Namun, susah bukan berarti mustahil. Berkata benar dimulai dari keberanian kecil di rumah. Ketika telepon berdering dan kita sedang asyik scrolling X, alih-alih meminta anak berkata, “Bapak tidak ada,” kita bisa mengangkat telepon dan berkata jujur, “Maaf, saya sedang sibuk, boleh hubungi nanti?”
Kejujuran ini, meski sederhana, adalah investasi moral. Seperti yang dikatakan filsuf Stoa, Marcus Aurelius, “Jika itu bukan benar, jangan katakan. Jika itu bukan tepat, jangan lakukan.” Kejujuran di rumah menciptakan riak kebaikan yang menyebar ke lingkungan kerja, masyarakat, hingga negara.
Menuju kebenaran yang membebaskan
Berkata benar bukanlah jalan menuju kekayaan instan, tetapi jalan menuju kebebasan batin.
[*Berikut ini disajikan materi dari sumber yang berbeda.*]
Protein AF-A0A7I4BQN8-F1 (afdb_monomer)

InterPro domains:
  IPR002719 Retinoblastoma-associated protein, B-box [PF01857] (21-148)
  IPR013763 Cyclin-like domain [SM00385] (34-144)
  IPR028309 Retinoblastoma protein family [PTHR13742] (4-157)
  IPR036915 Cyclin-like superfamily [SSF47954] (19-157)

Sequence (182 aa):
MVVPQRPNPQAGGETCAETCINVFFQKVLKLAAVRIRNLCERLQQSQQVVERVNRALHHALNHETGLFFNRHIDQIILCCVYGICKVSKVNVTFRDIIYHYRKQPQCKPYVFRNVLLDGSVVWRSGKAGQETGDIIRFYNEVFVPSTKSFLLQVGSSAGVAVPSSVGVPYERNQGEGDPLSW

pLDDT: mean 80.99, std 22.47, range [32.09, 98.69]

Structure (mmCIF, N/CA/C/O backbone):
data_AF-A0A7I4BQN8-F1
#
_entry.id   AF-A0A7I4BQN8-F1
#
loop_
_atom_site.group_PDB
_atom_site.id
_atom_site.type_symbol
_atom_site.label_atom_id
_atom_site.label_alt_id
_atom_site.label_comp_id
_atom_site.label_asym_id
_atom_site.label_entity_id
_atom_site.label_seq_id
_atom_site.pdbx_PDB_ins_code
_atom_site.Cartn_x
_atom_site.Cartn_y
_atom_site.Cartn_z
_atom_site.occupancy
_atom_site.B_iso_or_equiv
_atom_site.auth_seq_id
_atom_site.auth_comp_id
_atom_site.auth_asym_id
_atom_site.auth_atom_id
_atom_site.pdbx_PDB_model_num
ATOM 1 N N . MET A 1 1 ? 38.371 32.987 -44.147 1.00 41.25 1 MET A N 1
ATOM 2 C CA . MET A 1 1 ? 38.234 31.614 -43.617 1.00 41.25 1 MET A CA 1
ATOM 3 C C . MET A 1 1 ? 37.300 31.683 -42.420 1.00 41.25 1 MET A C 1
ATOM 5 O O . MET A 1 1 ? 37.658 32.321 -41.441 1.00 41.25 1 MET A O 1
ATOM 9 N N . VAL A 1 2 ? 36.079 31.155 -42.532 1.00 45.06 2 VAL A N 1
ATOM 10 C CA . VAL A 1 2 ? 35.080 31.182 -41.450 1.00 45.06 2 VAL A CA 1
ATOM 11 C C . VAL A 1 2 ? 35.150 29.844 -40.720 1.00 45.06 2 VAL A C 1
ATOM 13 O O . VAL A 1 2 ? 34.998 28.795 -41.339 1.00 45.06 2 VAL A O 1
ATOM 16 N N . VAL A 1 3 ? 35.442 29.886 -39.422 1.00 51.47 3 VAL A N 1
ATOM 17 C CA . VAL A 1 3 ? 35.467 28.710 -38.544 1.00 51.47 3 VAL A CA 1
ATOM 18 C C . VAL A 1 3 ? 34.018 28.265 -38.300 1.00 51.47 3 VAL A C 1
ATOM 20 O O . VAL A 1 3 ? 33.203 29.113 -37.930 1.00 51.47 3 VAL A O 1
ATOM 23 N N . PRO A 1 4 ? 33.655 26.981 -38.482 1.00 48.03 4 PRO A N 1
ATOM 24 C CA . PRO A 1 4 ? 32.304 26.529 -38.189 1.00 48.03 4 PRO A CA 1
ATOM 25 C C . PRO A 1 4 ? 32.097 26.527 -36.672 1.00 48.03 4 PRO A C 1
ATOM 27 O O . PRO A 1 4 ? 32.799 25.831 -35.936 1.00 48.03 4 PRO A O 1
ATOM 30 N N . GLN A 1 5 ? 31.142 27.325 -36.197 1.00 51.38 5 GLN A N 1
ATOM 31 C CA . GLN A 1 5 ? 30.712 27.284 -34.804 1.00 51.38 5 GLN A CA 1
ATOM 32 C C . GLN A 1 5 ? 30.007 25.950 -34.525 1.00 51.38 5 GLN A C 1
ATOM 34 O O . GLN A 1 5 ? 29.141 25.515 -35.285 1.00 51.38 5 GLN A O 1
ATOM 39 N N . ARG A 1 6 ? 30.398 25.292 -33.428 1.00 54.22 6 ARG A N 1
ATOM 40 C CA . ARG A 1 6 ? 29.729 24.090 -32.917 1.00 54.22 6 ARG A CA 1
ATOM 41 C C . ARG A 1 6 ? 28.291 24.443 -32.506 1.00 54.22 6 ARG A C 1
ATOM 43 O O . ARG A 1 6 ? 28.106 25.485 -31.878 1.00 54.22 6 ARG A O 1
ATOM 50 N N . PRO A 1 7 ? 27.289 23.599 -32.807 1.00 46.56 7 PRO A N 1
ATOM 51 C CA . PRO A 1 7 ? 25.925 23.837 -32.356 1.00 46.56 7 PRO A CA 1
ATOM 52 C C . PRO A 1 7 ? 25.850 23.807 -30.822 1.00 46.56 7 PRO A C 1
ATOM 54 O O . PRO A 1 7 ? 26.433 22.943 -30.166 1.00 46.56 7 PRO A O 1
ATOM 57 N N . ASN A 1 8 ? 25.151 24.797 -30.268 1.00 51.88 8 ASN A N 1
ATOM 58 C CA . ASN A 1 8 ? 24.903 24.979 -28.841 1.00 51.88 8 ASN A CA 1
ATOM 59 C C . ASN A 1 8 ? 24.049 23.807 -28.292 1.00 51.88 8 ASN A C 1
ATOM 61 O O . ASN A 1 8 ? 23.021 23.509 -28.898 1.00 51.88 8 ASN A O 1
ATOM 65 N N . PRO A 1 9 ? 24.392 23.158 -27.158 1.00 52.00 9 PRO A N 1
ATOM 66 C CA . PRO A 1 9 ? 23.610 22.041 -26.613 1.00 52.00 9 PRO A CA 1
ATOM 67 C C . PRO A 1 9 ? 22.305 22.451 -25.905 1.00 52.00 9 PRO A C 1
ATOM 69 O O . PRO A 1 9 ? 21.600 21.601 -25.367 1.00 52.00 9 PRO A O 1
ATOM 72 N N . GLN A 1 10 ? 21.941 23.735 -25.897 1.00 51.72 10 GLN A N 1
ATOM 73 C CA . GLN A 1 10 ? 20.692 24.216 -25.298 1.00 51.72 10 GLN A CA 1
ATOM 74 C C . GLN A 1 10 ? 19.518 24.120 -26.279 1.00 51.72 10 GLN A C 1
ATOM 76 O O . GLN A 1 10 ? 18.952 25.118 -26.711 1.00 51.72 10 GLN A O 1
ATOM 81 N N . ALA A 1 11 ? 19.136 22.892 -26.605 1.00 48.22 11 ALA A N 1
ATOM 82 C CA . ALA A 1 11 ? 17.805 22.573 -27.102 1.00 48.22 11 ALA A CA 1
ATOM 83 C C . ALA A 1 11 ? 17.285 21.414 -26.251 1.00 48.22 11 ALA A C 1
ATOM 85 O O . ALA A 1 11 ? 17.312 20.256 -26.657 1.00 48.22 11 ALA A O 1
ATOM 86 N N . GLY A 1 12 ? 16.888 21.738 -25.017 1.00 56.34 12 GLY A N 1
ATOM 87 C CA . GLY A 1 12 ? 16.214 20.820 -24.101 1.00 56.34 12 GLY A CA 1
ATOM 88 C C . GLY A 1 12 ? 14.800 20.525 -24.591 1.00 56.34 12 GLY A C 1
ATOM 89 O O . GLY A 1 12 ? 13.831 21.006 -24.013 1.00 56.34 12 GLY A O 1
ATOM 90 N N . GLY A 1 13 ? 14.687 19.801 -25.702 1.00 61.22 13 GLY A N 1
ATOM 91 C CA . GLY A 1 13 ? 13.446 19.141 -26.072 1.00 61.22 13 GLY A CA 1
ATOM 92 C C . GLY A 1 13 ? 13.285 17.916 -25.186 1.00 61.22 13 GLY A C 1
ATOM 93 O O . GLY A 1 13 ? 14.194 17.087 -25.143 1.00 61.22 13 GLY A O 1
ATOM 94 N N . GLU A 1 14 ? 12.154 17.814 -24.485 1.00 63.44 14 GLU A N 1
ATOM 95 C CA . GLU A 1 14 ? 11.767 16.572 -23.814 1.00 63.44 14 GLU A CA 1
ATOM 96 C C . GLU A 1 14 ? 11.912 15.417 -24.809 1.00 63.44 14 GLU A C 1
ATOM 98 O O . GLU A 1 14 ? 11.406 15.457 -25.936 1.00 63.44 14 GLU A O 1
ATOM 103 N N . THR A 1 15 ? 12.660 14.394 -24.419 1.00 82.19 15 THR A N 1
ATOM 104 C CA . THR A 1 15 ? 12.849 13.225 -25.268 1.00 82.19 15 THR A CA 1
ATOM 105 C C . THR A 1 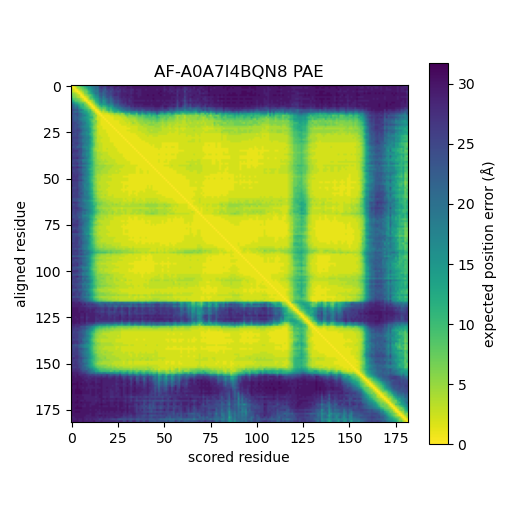15 ? 11.535 12.449 -25.357 1.00 82.19 15 THR A C 1
ATOM 107 O O . THR A 1 15 ? 10.757 12.386 -24.405 1.00 82.19 15 THR A O 1
ATOM 110 N N . CYS A 1 16 ? 11.297 11.767 -26.482 1.00 84.62 16 CYS A N 1
ATOM 111 C CA . CY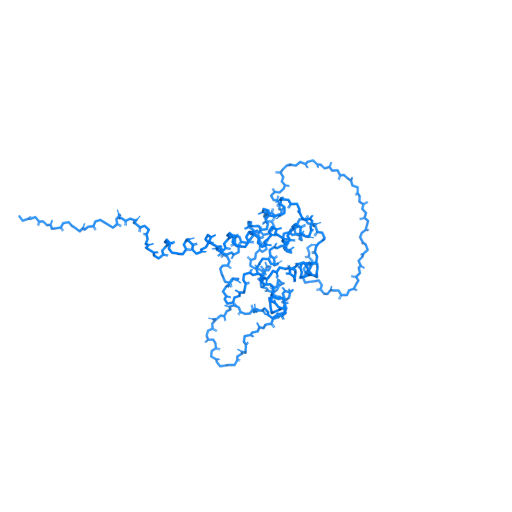S A 1 16 ? 10.142 10.871 -26.629 1.00 84.62 16 CYS A CA 1
ATOM 112 C C . CYS A 1 16 ? 10.051 9.848 -25.471 1.00 84.62 16 CYS A C 1
ATOM 114 O O . CYS A 1 16 ? 8.956 9.498 -25.029 1.00 84.62 16 CYS A O 1
ATOM 116 N N . ALA A 1 17 ? 11.200 9.420 -24.928 1.00 86.00 17 ALA A N 1
ATOM 117 C CA . ALA A 1 17 ? 11.277 8.529 -23.774 1.00 86.00 17 ALA A CA 1
ATOM 118 C C . ALA A 1 17 ? 10.725 9.175 -22.491 1.00 86.00 17 ALA A C 1
ATOM 120 O O . ALA A 1 17 ? 9.908 8.558 -21.807 1.00 86.00 17 ALA A O 1
ATOM 121 N N . GLU A 1 18 ? 11.109 10.417 -22.189 1.00 88.25 18 GLU A N 1
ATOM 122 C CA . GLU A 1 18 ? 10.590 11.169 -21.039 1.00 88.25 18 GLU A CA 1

Melawan korupsi, misalnya, dimulai dari laporan yang jujur, meski hanya dihargai dengan “terima kasih.”
Pada 2022, seorang whistleblower di Kementerian Keuangan melaporkan penyimpangan anggaran, yang mengarah pada pengusutan kasus korupsi senilai miliaran rupiah.
Tindakan ini tidak membuatnya kaya, tetapi menyelamatkan keuangan negara dan mengembalikan secercah kepercayaan publik.
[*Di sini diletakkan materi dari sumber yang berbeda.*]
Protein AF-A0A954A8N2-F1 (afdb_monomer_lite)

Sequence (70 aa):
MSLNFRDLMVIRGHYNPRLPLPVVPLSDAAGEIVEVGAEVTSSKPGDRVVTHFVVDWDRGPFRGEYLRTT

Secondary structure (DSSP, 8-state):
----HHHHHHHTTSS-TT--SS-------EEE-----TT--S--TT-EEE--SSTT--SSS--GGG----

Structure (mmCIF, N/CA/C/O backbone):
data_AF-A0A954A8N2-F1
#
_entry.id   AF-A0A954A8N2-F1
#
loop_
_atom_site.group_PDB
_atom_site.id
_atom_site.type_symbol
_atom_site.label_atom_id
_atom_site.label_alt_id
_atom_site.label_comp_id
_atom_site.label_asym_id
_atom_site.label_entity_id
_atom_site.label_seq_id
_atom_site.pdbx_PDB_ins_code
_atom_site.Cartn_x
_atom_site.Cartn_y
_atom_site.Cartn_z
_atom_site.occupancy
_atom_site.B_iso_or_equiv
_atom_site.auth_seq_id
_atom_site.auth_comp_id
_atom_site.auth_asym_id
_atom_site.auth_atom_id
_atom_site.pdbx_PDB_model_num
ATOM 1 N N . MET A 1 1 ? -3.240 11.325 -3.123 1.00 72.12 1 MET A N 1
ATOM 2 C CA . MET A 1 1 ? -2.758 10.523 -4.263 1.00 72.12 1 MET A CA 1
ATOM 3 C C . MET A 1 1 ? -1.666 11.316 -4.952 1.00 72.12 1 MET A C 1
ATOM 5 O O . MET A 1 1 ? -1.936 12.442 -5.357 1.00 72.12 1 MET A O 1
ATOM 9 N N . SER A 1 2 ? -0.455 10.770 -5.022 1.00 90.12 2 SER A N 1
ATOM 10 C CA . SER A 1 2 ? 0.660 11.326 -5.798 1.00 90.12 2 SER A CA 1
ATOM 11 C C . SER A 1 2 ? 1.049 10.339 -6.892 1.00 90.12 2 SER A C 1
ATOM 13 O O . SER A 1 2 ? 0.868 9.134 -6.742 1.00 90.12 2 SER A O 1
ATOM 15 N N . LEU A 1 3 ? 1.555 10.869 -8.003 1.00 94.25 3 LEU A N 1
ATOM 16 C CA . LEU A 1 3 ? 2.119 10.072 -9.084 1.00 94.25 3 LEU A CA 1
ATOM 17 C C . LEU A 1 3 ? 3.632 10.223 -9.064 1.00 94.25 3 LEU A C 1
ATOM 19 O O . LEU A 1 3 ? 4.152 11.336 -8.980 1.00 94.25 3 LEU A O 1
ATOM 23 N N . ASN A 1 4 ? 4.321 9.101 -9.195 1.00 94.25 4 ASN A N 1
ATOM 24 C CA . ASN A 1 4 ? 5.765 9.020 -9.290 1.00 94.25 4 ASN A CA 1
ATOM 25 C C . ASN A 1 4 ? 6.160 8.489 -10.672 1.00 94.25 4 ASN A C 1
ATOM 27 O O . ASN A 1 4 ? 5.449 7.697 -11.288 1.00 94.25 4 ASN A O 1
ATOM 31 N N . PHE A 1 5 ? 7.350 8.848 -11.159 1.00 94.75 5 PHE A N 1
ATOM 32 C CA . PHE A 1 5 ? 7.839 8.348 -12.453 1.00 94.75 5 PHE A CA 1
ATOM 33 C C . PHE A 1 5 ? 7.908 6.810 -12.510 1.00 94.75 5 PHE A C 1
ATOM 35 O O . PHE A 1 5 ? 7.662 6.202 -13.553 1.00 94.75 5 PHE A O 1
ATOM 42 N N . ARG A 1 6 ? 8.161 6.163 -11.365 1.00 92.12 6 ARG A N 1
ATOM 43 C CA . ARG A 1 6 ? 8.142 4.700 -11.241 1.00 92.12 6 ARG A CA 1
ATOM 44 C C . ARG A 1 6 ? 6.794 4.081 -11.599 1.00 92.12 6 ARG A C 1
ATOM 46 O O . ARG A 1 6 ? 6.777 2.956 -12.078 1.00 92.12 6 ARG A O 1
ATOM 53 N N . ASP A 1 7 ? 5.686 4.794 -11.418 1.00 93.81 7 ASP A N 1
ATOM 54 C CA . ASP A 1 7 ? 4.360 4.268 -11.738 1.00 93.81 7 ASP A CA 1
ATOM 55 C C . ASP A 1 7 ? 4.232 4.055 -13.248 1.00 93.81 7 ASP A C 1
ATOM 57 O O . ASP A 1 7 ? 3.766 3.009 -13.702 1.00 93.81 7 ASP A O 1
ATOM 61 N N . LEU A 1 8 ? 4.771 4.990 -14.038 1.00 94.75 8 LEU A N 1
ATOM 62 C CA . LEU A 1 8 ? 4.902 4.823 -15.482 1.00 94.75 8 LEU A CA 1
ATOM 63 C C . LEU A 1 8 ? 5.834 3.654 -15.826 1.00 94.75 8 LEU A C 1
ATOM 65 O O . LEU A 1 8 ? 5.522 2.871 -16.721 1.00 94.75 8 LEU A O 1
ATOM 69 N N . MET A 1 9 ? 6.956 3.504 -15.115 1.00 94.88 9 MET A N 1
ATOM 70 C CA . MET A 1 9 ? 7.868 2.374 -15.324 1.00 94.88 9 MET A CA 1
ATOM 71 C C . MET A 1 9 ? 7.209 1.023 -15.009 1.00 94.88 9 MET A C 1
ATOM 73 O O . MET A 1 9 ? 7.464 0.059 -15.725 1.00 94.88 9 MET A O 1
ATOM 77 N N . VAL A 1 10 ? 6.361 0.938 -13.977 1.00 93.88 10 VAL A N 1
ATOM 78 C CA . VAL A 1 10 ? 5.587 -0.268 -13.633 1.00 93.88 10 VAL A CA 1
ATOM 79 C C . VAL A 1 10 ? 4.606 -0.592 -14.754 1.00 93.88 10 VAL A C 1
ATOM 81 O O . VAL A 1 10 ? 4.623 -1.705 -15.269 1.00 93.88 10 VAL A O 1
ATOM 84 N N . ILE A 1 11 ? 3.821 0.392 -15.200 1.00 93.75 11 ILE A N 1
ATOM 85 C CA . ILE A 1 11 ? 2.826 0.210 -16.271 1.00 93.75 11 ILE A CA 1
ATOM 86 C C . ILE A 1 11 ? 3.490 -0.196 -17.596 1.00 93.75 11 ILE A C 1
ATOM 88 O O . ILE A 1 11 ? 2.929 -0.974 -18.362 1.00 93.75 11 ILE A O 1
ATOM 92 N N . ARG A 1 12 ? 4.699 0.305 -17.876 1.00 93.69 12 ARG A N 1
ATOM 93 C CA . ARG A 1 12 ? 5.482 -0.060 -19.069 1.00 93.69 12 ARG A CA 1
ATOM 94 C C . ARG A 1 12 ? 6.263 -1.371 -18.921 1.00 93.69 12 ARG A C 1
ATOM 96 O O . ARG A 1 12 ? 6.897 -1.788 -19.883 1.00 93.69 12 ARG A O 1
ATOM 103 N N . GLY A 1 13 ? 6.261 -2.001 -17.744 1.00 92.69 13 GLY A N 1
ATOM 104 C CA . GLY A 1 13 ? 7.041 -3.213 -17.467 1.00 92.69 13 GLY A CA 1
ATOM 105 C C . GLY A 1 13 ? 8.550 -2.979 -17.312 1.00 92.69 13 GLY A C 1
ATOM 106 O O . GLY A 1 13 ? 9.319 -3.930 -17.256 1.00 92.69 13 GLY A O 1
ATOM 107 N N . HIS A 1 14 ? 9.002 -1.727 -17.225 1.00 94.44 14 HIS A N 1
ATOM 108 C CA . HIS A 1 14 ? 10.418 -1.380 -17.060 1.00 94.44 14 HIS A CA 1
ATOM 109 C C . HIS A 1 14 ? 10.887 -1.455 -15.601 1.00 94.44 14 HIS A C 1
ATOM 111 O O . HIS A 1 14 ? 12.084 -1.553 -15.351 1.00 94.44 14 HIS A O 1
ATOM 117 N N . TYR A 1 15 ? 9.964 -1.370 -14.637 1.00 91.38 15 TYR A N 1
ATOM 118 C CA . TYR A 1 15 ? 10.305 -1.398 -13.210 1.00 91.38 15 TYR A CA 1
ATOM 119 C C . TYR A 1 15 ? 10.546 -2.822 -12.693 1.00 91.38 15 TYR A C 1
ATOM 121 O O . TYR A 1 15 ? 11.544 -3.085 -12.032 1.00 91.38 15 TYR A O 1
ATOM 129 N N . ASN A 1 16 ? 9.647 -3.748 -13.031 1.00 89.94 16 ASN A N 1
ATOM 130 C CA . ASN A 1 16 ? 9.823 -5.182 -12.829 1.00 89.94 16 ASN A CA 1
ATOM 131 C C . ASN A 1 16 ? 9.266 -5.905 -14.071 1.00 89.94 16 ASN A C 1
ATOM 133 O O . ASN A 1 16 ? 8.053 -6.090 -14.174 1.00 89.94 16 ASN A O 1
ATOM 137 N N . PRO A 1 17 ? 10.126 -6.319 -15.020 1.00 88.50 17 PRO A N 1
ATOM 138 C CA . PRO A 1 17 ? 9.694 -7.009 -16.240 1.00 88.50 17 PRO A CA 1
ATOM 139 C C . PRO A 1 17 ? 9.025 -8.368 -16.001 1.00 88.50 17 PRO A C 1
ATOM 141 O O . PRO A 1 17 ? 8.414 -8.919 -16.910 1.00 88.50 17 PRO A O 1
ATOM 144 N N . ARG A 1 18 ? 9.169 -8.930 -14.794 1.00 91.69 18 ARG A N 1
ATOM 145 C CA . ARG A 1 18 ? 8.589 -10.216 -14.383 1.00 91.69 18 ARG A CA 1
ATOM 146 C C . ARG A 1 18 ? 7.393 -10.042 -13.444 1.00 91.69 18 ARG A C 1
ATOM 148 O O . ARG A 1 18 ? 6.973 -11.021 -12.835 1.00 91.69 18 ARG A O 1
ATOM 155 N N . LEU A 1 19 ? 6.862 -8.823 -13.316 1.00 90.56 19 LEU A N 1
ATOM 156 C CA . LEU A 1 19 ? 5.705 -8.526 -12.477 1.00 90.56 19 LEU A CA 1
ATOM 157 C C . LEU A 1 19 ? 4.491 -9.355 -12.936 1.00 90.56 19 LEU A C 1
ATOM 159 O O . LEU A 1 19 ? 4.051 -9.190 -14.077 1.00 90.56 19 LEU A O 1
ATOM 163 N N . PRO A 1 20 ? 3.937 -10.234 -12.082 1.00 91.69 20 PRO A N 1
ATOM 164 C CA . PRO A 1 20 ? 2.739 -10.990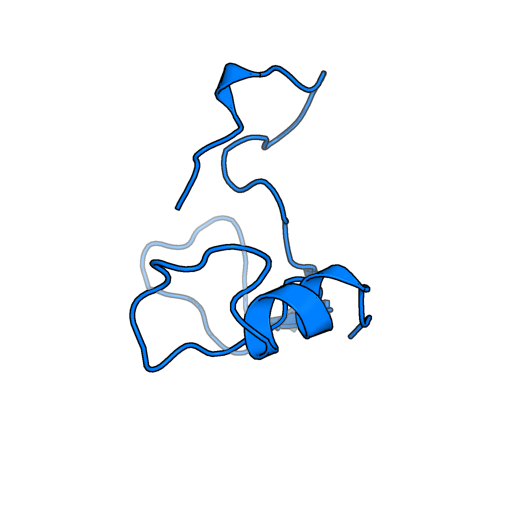 -12.423 1.00 91.69 20 PRO A CA 1
ATOM 165 C C . PRO A 1 20 ? 1.545 -10.061 -12.671 1.00 91.69 20 PRO A C 1
ATOM 167 O O . PRO A 1 20 ? 1.338 -9.095 -11.937 1.00 91.69 20 PRO A O 1
ATOM 170 N N . LEU A 1 21 ? 0.750 -10.366 -13.700 1.00 92.25 21 LEU A N 1
ATOM 171 C CA . LEU A 1 21 ? -0.457 -9.619 -14.062 1.00 92.25 21 LEU A CA 1
ATOM 172 C C . LEU A 1 21 ? -1.721 -10.456 -13.787 1.00 92.25 21 LEU A C 1
ATOM 174 O O . LEU A 1 21 ? -1.663 -11.681 -13.922 1.00 92.25 21 LEU A O 1
ATOM 178 N N . PRO A 1 22 ? -2.868 -9.823 -13.461 1.00 93.19 22 PRO A N 1
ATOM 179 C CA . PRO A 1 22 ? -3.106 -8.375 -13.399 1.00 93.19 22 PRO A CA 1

Bagi politisi, berkata benar mungkin berisiko kehilangan kursi kekuasaan, tetapi ia membangun warisan yang abadi. Bayangkan jika laporan keuangan partai politik di Indonesia diaudit secara transparan, seperti yang dianjurkan oleh KPK pada 2024, alih-alih dimanipulasi untuk kepentingan kampanye.
Kebenaran seperti ini mungkin tidak populer, tetapi ia adalah fondasi keadilan. Berkata benar adalah pemberontakan senyap. Ia menuntut kita menatap cermin jiwa, membersihkan debu kepalsuan, dan berjalan dengan kepala tegak.